The occupation exercises deliberate medical neglect in the treatment of Palestinian prisoners. They often do not receive treatment for their illnesses and suffering. Even when it is clear that a prisoner urgently needs to enter the hospital, her request is often, almost always, rejected. Instead, she is given only painkillers and water to treat her pain, illness or disease. On multiple occasions, prisoners have been given incorrect medicines with lasting and negative side effects. The prison authority does not allow specialist doctors to enter with the International Committee of the Red Cross, to examine the prisoner, or to give her a proper diagnosis, tests, imaging or treatment.

allfemaleprisoners_pppaIn cases where a prisoner is allowed to enter the hospital after her situation deteriorates further, she is chained in the transport to the hospital by her arms and legs and her medical files are hidden from her so that she is not informed about her own medical condition.

Visitation

The families of the prisoners are often banned from visiting on the pretext of security.
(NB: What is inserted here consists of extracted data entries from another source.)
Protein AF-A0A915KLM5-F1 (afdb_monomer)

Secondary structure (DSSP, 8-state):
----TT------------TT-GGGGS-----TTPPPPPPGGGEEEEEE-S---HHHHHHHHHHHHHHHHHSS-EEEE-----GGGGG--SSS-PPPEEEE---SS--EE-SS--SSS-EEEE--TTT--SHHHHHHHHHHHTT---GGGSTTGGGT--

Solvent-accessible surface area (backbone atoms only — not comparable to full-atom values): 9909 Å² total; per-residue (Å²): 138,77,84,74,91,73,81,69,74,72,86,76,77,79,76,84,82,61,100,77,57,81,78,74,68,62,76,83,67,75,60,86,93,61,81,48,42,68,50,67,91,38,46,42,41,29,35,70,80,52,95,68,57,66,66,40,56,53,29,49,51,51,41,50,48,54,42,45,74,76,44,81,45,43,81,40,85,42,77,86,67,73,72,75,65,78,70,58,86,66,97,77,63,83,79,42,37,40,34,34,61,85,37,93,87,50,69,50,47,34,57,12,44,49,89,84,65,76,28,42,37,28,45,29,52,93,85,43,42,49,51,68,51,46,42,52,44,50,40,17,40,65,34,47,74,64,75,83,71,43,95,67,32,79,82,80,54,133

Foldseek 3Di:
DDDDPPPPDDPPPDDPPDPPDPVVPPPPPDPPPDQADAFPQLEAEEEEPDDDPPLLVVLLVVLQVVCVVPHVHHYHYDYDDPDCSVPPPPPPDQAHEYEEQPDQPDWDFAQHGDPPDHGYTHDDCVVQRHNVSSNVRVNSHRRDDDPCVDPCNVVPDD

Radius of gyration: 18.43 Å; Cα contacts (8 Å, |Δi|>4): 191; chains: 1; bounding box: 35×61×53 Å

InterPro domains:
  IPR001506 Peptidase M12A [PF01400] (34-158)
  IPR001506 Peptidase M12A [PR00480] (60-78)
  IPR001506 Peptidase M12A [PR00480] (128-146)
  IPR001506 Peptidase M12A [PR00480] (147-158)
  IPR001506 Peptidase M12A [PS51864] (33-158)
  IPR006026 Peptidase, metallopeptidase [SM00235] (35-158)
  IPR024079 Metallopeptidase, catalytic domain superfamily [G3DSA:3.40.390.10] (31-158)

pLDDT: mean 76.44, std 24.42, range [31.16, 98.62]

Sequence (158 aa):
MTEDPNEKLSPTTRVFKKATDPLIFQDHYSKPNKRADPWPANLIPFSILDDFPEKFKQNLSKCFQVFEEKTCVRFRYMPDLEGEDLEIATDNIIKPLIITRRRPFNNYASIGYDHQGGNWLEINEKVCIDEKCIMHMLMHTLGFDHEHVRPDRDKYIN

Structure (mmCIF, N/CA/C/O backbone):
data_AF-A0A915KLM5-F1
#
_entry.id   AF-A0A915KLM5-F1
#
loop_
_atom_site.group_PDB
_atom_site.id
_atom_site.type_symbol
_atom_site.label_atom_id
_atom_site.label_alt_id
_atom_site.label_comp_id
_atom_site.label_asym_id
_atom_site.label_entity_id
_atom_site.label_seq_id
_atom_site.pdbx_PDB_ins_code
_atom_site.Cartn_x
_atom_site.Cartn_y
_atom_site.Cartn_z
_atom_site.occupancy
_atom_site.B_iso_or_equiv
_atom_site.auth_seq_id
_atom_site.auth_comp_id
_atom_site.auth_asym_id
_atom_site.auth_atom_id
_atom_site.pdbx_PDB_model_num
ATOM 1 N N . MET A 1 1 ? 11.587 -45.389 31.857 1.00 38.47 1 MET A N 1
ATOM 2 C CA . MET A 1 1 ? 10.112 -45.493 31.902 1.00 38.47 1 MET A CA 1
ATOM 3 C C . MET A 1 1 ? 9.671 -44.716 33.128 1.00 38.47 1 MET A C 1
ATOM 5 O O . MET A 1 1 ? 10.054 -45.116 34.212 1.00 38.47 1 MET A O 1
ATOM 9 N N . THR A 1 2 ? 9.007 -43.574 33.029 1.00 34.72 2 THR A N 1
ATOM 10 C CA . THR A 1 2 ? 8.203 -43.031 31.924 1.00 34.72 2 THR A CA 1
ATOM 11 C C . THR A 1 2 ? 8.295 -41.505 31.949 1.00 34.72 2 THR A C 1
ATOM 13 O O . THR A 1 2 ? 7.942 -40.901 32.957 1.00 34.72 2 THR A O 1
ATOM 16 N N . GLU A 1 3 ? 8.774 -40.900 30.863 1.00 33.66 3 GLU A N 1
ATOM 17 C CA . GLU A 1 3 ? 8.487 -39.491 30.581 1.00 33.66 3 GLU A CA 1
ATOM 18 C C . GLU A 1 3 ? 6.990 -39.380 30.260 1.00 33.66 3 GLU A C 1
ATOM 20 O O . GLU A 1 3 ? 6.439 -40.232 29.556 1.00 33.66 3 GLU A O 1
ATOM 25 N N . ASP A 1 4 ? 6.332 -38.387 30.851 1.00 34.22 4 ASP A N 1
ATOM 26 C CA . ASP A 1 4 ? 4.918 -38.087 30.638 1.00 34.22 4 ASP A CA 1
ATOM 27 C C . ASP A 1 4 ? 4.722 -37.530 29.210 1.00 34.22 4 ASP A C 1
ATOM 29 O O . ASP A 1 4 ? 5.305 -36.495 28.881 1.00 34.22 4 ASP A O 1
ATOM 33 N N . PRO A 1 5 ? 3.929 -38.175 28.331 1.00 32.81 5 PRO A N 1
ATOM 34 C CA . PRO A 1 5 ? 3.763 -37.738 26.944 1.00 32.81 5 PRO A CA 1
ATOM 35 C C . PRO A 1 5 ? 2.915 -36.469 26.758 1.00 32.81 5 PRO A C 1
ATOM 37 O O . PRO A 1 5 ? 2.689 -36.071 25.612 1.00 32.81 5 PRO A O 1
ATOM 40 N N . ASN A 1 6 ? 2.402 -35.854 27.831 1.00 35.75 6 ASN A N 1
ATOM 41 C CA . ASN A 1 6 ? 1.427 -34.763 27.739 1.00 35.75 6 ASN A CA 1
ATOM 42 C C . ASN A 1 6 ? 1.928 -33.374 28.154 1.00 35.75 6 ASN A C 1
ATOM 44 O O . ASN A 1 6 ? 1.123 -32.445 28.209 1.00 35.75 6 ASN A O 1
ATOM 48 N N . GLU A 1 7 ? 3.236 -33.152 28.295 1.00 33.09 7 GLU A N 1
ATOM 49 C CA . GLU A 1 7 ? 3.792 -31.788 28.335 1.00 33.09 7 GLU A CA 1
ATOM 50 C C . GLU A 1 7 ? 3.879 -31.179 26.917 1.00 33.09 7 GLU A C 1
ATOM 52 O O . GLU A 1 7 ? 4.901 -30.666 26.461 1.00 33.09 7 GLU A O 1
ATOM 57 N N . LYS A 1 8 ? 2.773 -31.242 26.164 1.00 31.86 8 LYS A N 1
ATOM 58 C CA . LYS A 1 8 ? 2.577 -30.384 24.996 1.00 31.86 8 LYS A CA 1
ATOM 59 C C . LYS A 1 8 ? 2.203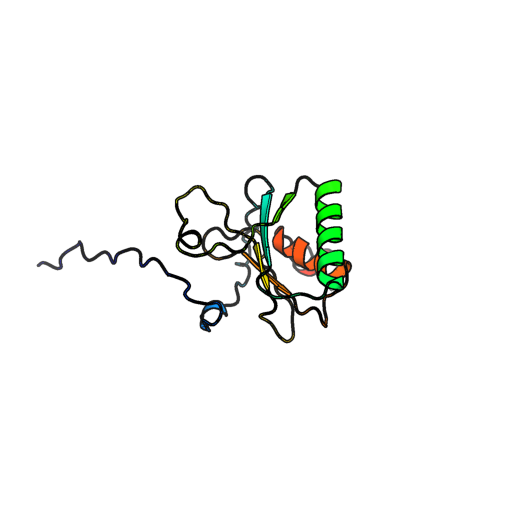 -29.007 25.516 1.00 31.86 8 LYS A C 1
ATOM 61 O O . LYS A 1 8 ? 1.038 -28.725 25.784 1.00 31.86 8 LYS A O 1
ATOM 66 N N . LEU A 1 9 ? 3.247 -28.195 25.668 1.00 31.56 9 LEU A N 1
ATOM 67 C CA . LEU A 1 9 ? 3.227 -26.738 25.719 1.00 31.56 9 LEU A CA 1
ATOM 68 C C . LEU A 1 9 ? 1.963 -26.186 25.051 1.00 31.56 9 LEU A C 1
ATOM 70 O O . LEU A 1 9 ? 1.728 -26.381 23.855 1.00 31.56 9 LEU A O 1
ATOM 74 N N . SER A 1 10 ? 1.151 -25.524 25.870 1.00 31.16 10 SER A N 1
ATOM 75 C CA . SER A 1 10 ? -0.006 -24.750 25.449 1.00 31.16 10 SER A CA 1
ATOM 76 C C . SER A 1 10 ? 0.373 -23.812 24.296 1.00 31.16 10 SER A C 1
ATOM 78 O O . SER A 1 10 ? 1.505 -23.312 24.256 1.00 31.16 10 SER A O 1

The occupation forbids prisoners from seeing her family and loved ones; this is part and parcel of the psychological coercion. The denial of family visits is an attempt to break the will of the prisoner and prevent her from communicating with the outside world and deny her contact with her family for long periods of time. This policy has particularly impacted prisoners from Gaza.

Prisoners are regularly subject to strip searches by jailers when they are being visited, or when they are going to court.
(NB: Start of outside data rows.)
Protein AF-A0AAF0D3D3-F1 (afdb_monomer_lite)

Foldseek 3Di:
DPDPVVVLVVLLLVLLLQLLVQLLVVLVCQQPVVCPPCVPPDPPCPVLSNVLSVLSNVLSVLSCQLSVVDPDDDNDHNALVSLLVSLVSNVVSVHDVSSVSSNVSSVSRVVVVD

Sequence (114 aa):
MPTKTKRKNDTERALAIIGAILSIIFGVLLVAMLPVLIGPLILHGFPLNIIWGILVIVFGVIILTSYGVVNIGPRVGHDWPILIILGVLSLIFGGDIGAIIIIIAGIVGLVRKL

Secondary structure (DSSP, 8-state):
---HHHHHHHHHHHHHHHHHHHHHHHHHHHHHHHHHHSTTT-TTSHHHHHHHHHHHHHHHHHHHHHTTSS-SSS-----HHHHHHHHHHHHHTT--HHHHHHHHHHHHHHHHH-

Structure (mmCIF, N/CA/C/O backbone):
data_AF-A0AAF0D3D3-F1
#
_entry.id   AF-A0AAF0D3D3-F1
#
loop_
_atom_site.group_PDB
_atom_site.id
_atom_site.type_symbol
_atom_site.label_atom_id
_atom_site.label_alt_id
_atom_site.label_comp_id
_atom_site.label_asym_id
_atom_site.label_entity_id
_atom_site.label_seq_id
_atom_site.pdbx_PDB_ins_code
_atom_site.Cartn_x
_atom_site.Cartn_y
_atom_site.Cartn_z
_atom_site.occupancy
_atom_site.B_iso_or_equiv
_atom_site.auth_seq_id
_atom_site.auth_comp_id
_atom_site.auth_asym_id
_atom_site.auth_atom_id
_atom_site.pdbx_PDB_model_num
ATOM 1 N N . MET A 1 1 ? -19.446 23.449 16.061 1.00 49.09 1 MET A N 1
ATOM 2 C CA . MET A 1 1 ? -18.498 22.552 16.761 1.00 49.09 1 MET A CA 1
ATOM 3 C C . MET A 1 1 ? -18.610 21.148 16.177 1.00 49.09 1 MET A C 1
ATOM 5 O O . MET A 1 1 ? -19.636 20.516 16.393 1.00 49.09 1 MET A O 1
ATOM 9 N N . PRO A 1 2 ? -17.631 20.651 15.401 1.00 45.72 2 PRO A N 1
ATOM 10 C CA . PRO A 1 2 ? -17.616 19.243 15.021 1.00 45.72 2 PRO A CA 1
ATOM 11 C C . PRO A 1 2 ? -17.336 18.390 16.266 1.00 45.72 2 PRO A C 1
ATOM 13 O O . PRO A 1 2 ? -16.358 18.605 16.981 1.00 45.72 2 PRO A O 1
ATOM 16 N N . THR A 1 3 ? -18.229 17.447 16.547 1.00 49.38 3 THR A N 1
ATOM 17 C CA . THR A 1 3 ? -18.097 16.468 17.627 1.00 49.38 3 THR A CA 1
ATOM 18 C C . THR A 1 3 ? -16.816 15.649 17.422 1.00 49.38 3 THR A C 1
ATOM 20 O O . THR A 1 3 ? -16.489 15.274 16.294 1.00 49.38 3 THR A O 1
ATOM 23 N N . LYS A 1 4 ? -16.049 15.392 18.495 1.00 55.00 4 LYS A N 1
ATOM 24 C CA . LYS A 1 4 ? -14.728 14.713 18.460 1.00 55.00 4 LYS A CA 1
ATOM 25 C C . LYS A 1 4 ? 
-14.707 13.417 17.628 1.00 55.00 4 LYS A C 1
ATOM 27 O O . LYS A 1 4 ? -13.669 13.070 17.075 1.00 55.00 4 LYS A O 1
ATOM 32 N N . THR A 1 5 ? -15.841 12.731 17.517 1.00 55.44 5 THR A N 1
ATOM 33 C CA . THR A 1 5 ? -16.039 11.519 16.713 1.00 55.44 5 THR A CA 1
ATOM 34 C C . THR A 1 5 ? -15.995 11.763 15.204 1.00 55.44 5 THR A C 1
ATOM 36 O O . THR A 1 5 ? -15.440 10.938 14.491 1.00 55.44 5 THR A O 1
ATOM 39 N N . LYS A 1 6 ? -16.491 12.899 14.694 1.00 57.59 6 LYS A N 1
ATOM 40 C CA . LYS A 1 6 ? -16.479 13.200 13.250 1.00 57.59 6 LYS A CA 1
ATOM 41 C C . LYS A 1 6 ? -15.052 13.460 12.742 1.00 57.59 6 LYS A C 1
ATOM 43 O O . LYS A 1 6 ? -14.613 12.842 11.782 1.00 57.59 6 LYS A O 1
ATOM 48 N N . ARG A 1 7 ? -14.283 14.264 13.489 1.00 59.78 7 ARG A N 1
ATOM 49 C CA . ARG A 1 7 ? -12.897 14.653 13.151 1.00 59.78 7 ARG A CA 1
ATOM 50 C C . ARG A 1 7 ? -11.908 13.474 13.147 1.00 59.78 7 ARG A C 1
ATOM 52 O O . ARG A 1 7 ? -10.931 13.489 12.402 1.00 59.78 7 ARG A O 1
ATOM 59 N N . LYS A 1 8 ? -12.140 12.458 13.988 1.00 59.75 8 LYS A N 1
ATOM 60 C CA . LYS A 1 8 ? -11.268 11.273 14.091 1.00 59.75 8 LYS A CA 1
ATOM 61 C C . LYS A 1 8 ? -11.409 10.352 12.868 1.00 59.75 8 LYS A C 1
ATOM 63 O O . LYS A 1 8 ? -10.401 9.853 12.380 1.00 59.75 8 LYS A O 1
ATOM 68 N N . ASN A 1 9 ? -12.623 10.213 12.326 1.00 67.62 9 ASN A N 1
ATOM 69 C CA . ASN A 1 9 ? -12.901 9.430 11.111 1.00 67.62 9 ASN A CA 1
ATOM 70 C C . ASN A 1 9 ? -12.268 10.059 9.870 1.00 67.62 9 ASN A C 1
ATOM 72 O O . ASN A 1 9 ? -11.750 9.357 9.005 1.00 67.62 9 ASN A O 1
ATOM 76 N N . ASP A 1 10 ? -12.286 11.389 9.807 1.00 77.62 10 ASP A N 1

In the visitation room itself, there is a glass wall separating her from her family members, or iron bars with only small holes, and sometimes telephones for communicating with her family, which are constantly monitored by the prison authority. The prisoners are also prevented from touching or coming close to members of their family despite being only inches away.

Internal conditions

As for the living conditions in the  prison cells themselves, they are very small cells with only one window that is constantly closed from the outside with metal bars. Sun and air does not enter the rooms, which are very humid, particularly in summer and often infested with rats and stinging or biting insects. The rooms do not exceed three meters in length and six prisoners or more are held in each cell. She is also often forbidden from bringing winter clothes to protect her from the freezing cold of winter inside the prison.

The occupation prison administration often punishes the prisoner without warning. She is fined and prevented from using recreation time, which is the only time that prisoners are outside their cells, or denied family visits, or held in solitary confinement. The solitary confinement cells are isolated from the rest of the prisoners’ sections and isolated in every sense of the word, not only from her family but from her fellow prisoners.

She is transferred in the “Bosta”, the designated vehicle to transfer prisoners to the military courts. It is in fact a mobile cell with a metal chair. It can barely accommodate one person in a sitting position, and the windows are blacked out. The prisoner is chained by her hands and feet, and the shackles hurt her wrists every time she moves and leave marks on her body. The Bosta is used without any mercy from the occupation. She is subjected to all kinds of humiliation, verbal abuse, and mockery by the soldiers who transport her.

We, women Palestinian prisoners, call on the people of the world to support our struggle, to demand our rights and our freedom. We demand to be treated as prisoners of war with our rights fully recognized under the Geneva Conventions. We know that we are prisoners of freedom, because we are committed to the freedom of our Palestinian land and people. The Palestinian, Arab and international voices calling for our rights and our freedom break through the darkness of the interrogation cells, the cruelty of soldiers and guards, and the injustice of the prison. We call upon you to make our case, the case of the Palestinian prisoners, an international imperative for justice and freedom.